[Stored data]
_ _ _

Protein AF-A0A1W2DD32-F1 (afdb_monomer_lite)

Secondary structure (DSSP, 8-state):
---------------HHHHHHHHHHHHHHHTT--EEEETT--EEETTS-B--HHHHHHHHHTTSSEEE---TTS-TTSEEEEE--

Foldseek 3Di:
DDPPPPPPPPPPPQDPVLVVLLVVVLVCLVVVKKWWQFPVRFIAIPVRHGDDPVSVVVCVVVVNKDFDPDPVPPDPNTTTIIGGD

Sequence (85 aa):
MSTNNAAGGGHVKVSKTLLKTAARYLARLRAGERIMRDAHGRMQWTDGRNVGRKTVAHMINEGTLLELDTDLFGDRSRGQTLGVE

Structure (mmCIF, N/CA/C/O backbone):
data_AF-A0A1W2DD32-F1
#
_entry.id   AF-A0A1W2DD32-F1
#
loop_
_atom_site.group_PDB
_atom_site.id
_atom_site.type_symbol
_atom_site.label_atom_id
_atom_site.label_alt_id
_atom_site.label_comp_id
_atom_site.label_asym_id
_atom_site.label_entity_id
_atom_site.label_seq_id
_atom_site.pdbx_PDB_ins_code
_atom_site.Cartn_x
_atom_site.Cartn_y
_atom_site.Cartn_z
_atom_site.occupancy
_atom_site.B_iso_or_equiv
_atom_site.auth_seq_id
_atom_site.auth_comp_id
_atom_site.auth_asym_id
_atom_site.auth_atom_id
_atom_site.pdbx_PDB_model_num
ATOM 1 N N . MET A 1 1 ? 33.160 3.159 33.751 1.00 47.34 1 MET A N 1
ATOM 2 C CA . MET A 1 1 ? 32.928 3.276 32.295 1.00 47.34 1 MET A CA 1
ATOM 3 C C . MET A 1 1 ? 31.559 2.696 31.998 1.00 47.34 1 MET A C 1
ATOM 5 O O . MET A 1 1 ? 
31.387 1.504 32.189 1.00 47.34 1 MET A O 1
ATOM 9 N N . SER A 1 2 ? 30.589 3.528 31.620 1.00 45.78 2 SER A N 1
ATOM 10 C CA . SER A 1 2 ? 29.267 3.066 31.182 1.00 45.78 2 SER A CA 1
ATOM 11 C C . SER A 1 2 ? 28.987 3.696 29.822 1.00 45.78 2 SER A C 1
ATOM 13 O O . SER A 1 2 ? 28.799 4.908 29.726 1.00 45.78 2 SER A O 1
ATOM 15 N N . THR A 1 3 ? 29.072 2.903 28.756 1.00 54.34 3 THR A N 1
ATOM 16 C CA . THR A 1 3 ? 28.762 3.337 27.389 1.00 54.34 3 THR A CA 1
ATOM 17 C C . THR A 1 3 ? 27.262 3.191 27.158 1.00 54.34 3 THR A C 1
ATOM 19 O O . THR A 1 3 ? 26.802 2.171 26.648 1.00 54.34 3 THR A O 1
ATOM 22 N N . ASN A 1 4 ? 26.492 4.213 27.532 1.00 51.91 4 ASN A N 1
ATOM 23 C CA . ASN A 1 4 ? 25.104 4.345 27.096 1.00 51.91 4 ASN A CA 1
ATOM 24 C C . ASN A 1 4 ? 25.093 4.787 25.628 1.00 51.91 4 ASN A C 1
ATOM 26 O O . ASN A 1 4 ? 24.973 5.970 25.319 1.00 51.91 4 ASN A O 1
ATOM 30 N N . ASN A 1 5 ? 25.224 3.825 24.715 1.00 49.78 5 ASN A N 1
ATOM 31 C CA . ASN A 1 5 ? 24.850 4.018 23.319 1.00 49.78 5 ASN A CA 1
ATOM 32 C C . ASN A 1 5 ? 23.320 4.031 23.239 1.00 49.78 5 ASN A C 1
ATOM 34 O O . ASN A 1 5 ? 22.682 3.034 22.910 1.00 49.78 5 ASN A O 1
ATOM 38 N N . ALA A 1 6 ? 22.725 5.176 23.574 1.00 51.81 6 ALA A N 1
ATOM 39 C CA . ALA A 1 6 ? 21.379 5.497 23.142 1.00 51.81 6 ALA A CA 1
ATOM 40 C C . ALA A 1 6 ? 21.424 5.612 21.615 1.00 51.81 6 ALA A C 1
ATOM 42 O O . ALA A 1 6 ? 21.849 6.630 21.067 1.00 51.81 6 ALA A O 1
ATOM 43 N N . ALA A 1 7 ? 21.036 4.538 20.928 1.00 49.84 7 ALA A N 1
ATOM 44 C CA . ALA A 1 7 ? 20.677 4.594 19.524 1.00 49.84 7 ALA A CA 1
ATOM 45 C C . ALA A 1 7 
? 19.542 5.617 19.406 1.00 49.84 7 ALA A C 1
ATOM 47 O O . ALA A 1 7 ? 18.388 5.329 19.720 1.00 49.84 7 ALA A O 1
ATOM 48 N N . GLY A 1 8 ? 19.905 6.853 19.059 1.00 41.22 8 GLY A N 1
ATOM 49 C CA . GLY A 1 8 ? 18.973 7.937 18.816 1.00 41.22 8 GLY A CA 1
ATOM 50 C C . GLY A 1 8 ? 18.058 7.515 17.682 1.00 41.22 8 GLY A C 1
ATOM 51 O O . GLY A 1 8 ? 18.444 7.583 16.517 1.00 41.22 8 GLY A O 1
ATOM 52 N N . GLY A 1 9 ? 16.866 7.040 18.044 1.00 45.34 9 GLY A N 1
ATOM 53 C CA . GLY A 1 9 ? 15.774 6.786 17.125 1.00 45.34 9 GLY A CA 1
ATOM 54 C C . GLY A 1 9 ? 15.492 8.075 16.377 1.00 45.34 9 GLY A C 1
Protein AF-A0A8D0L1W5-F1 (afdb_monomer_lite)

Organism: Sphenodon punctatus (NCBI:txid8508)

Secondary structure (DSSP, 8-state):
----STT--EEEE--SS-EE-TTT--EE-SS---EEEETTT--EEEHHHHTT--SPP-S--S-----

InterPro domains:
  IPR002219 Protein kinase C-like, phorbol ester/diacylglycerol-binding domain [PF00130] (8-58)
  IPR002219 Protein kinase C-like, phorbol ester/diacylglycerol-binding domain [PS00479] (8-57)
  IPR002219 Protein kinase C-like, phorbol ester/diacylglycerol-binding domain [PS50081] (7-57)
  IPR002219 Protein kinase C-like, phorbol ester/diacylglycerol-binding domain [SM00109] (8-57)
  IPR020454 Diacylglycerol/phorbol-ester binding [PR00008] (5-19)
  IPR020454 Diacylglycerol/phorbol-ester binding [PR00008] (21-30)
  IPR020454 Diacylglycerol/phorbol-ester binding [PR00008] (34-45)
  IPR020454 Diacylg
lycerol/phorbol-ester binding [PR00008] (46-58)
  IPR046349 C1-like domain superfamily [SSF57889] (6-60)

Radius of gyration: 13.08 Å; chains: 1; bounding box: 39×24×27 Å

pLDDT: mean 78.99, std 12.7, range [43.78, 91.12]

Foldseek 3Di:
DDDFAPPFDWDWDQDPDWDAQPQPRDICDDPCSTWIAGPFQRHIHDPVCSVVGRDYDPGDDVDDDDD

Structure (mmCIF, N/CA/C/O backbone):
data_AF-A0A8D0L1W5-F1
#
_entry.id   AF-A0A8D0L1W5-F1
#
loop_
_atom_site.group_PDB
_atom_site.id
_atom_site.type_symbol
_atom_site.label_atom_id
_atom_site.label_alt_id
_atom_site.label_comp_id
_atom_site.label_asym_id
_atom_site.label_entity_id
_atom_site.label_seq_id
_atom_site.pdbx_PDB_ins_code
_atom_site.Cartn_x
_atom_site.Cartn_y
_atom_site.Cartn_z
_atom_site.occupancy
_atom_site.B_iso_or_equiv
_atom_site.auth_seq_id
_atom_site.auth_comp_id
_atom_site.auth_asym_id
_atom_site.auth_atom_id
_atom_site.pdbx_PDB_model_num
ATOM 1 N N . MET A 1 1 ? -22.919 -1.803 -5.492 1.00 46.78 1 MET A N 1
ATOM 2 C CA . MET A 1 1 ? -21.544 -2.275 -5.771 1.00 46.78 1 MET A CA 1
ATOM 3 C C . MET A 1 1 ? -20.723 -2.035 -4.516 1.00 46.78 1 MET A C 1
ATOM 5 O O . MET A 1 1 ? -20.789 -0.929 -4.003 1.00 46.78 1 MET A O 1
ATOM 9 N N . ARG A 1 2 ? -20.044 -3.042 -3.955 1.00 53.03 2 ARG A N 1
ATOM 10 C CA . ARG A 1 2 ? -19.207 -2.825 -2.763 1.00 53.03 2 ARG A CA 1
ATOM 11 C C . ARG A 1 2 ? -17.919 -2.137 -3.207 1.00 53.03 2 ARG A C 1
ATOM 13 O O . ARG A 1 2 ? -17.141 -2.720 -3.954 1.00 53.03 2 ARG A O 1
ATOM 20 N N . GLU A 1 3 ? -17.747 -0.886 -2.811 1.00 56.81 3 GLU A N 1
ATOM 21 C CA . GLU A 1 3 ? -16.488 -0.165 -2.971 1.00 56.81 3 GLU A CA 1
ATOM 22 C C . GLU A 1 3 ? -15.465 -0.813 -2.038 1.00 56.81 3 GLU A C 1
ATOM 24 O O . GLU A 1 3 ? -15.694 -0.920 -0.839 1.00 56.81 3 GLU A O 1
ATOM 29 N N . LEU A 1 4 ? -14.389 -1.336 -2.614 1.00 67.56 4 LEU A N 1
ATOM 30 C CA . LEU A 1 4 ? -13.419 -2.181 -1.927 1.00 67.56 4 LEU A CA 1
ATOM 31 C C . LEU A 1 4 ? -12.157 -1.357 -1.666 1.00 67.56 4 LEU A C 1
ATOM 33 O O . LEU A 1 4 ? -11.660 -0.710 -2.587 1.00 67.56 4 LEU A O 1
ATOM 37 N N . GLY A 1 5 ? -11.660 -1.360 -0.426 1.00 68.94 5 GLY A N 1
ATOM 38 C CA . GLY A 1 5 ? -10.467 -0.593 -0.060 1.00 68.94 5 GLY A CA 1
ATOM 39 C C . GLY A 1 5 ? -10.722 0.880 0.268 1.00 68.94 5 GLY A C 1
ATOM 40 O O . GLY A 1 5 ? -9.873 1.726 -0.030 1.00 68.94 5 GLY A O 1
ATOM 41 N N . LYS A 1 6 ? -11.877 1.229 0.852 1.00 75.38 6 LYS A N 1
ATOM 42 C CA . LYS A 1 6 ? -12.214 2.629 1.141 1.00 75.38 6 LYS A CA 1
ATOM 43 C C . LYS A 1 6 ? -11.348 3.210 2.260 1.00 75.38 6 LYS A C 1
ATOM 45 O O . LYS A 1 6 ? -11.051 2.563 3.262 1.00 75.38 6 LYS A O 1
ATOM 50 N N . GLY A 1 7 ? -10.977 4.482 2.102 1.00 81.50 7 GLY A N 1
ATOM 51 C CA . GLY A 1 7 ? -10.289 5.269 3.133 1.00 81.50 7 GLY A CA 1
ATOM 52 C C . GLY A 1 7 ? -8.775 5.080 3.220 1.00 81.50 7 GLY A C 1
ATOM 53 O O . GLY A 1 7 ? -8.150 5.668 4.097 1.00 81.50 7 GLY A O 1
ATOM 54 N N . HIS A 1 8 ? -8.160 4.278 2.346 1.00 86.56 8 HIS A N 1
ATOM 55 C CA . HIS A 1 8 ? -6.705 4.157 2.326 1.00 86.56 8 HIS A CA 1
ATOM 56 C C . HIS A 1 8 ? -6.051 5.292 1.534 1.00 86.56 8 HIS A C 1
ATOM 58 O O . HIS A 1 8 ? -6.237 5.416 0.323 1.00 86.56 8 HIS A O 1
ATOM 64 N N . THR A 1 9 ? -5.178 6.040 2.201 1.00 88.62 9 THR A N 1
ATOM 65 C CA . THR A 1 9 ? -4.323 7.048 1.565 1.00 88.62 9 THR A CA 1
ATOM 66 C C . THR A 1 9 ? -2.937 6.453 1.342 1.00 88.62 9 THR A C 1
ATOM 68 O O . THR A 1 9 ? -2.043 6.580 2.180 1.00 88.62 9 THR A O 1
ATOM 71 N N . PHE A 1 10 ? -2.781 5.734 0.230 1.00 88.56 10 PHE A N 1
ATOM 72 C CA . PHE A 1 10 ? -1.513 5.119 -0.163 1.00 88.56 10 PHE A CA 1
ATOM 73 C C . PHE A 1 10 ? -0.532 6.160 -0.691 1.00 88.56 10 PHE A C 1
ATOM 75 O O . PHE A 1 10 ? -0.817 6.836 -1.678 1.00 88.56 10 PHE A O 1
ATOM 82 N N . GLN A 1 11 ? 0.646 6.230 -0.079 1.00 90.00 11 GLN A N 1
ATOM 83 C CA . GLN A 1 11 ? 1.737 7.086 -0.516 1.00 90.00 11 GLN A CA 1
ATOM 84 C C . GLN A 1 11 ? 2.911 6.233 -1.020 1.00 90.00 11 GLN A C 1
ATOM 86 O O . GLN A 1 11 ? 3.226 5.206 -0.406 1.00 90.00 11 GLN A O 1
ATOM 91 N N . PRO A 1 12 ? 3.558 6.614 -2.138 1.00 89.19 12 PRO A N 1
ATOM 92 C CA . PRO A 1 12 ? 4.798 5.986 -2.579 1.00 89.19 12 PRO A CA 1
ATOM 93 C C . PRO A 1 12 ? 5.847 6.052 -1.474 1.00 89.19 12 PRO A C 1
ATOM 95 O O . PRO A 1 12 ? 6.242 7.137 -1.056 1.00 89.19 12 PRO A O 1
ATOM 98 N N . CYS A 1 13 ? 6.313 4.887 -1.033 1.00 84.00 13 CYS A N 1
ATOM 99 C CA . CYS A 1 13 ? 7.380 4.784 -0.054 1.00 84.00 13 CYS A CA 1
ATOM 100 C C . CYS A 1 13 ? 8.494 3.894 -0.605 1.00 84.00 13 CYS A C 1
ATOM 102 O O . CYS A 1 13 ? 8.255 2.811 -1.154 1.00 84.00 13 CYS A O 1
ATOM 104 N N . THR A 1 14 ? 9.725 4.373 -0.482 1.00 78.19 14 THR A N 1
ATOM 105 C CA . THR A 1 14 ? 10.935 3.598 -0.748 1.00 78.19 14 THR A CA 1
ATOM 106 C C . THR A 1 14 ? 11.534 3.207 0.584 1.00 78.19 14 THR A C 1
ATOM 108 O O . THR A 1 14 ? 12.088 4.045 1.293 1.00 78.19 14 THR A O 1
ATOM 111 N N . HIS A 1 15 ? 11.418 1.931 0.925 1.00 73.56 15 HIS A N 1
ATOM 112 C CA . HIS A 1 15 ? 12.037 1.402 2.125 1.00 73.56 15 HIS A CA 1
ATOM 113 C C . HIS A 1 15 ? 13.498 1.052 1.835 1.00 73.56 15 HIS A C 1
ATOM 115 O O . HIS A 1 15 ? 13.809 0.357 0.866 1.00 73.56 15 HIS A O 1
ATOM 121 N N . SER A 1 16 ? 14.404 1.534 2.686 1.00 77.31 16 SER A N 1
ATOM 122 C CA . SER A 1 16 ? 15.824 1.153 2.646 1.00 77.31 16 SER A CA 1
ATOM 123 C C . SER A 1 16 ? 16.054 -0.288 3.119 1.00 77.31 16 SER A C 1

_ _ _

DIRECTIONS FOR THIS TASK —
Give back the records above exactly, limited to the lines between the one holding "ATOM 58 O O" and the one holding "ATOM 73 C C", inclusive.

SOLUTION TO THE PROBLEM —
ATOM 58 O O . HIS A 1 8 ? -6.237 5.416 0.323 1.00 86.56 8 HIS A O 1
ATOM 64 N N . THR A 1 9 ? -5.178 6.040 2.201 1.00 88.62 9 THR A N 1
ATOM 65 C CA . THR A 1 9 ? -4.323 7.048 1.565 1.00 88.62 9 THR A CA 1
ATOM 66 C C . THR A 1 9 ? -2.937 6.453 1.342 1.00 88.62 9 THR A C 1
ATOM 68 O O . THR A 1 9 ? -2.043 6.580 2.180 1.00 88.62 9 THR A O 1
ATOM 71 N N . PHE A 1 10 ? -2.781 5.734 0.230 1.00 88.56 10 PHE A N 1
ATOM 72 C CA . PHE A 1 10 ? -1.513 5.119 -0.163 1.00 88.56 10 PHE A CA 1
ATOM 73 C C . PHE A 1 10 ? -0.532 6.160 -0.691 1.00 88.56 10 PHE A C 1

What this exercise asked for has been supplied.